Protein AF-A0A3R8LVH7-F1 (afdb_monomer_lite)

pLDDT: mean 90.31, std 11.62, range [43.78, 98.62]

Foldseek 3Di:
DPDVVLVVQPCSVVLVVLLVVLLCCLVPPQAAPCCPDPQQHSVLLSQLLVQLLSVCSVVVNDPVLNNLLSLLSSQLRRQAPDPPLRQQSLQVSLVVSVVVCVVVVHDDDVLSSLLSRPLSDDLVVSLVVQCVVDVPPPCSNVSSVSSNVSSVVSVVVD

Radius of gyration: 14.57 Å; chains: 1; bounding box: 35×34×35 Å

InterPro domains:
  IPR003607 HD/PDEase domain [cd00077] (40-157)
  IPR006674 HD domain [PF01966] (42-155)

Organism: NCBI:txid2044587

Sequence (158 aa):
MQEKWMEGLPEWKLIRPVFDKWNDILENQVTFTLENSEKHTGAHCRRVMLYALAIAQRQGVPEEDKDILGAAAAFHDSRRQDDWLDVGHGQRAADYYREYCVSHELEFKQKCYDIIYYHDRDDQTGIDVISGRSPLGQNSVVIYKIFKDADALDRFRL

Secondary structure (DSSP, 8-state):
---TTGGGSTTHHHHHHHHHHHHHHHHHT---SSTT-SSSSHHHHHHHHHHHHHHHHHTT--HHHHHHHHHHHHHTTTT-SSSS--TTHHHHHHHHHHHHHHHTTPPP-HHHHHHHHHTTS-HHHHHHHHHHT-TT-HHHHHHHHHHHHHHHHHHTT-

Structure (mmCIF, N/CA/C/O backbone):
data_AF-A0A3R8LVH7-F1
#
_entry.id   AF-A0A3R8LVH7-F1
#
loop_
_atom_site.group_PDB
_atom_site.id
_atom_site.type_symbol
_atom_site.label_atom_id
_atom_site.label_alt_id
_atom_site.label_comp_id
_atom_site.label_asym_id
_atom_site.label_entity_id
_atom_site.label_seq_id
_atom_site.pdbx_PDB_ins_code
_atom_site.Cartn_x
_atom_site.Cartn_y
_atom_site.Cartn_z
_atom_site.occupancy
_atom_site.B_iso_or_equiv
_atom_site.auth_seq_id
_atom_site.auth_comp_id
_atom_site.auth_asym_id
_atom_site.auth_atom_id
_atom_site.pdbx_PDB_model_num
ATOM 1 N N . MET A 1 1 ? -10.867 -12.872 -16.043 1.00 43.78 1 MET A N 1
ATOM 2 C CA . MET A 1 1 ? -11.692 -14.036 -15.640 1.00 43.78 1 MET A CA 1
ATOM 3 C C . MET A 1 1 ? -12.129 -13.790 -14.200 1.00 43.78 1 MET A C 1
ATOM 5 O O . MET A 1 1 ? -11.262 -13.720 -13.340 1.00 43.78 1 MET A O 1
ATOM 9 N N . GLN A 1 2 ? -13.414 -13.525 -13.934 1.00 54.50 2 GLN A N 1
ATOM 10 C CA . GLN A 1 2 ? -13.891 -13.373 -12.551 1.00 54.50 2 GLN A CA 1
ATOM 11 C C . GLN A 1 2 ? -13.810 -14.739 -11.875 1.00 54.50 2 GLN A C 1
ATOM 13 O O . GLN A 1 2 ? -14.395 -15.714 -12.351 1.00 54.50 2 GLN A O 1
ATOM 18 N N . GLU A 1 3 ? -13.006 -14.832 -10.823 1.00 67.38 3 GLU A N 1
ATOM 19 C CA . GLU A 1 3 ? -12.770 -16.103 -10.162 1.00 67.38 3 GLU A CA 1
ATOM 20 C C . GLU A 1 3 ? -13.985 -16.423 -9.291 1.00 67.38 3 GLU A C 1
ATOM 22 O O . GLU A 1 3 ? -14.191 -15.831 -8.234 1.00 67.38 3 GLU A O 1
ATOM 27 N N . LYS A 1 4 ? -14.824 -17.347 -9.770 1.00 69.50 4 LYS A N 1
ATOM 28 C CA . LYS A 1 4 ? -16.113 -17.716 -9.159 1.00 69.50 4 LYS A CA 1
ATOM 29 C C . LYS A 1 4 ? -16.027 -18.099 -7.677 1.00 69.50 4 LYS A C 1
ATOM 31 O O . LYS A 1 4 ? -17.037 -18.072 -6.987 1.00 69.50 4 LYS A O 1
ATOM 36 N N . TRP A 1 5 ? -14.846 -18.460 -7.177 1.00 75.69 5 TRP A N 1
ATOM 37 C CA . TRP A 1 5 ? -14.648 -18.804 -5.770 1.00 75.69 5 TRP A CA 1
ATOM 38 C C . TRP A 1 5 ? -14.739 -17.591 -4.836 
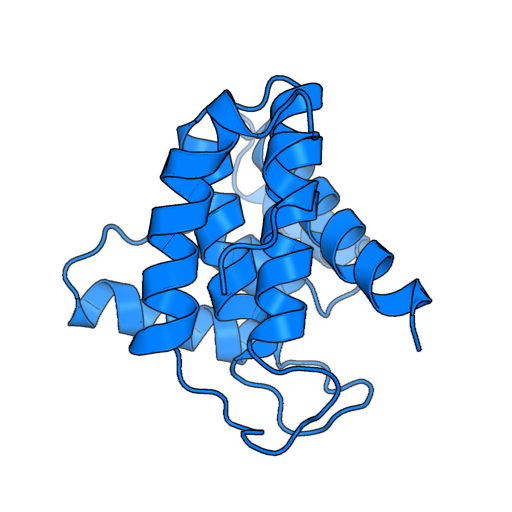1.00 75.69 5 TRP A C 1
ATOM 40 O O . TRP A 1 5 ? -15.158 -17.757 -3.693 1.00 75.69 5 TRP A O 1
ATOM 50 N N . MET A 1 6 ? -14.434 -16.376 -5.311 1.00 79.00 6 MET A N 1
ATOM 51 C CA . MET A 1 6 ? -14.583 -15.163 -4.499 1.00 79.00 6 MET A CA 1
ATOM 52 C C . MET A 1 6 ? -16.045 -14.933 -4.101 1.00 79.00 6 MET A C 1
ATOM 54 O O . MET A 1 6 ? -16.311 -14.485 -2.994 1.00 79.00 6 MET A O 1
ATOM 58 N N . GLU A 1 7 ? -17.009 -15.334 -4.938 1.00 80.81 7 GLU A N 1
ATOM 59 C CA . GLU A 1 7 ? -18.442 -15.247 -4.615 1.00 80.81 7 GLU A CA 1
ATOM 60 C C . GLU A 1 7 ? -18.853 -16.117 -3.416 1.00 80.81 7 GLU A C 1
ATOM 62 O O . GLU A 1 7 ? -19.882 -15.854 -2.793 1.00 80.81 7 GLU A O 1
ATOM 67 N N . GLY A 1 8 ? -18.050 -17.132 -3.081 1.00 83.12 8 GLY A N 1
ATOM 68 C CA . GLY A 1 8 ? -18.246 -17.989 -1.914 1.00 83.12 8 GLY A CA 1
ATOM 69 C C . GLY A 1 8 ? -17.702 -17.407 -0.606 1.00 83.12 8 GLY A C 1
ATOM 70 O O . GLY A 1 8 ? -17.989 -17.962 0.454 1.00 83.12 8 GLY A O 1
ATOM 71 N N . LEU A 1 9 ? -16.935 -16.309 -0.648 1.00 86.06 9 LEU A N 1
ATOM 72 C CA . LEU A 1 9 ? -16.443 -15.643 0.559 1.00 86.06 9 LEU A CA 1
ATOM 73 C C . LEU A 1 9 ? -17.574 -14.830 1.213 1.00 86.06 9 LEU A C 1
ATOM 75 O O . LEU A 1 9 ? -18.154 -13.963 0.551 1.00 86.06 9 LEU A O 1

* _REQUIRED ACTION_
Only the lines from the one with "ATOM 58 N N" through the last line of the records belong in the answer, each copied exactly.

* _FINISHED EXERCISE_
ATOM 58 N N . GLU A 1 7 ? -17.009 -15.334 -4.938 1.00 80.81 7 GLU A N 1
ATOM 59 C CA . GLU A 1 7 ? -18.442 -15.247 -4.615 1.00 80.81 7 GLU A CA 1
ATOM 60 C C . GLU A 1 7 ? -18.853 -16.117 -3.416 1.00 80.81 7 GLU A C 1
ATOM 62 O O . GLU A 1 7 ? -19.882 -15.854 -2.793 1.00 80.81 7 GLU A O 1
ATOM 67 N N . GLY A 1 8 ? -18.050 -17.132 -3.081 1.00 83.12 8 GLY A N 1
ATOM 68 C CA . GLY A 1 8 ? -18.246 -17.989 -1.914 1.00 83.12 8 GLY A CA 1
ATOM 69 C C . GLY A 1 8 ? -17.702 -17.407 -0.606 1.00 83.12 8 GLY A C 1
ATOM 70 O O . GLY A 1 8 ? -17.989 -17.962 0.454 1.00 83.12 8 GLY A O 1
ATOM 71 N N . LEU A 1 9 ? -16.935 -16.309 -0.648 1.00 86.06 9 LEU A N 1
ATOM 72 C CA . LEU A 1 9 ? -16.443 -15.643 0.559 1.00 86.06 9 LEU A CA 1
ATOM 73 C C . LEU A 1 9 ? -17.574 -14.830 1.213 1.00 86.06 9 LEU A C 1
ATOM 75 O O . LEU A 1 9 ? -18.154 -13.963 0.551 1.00 86.06 9 LEU A O 1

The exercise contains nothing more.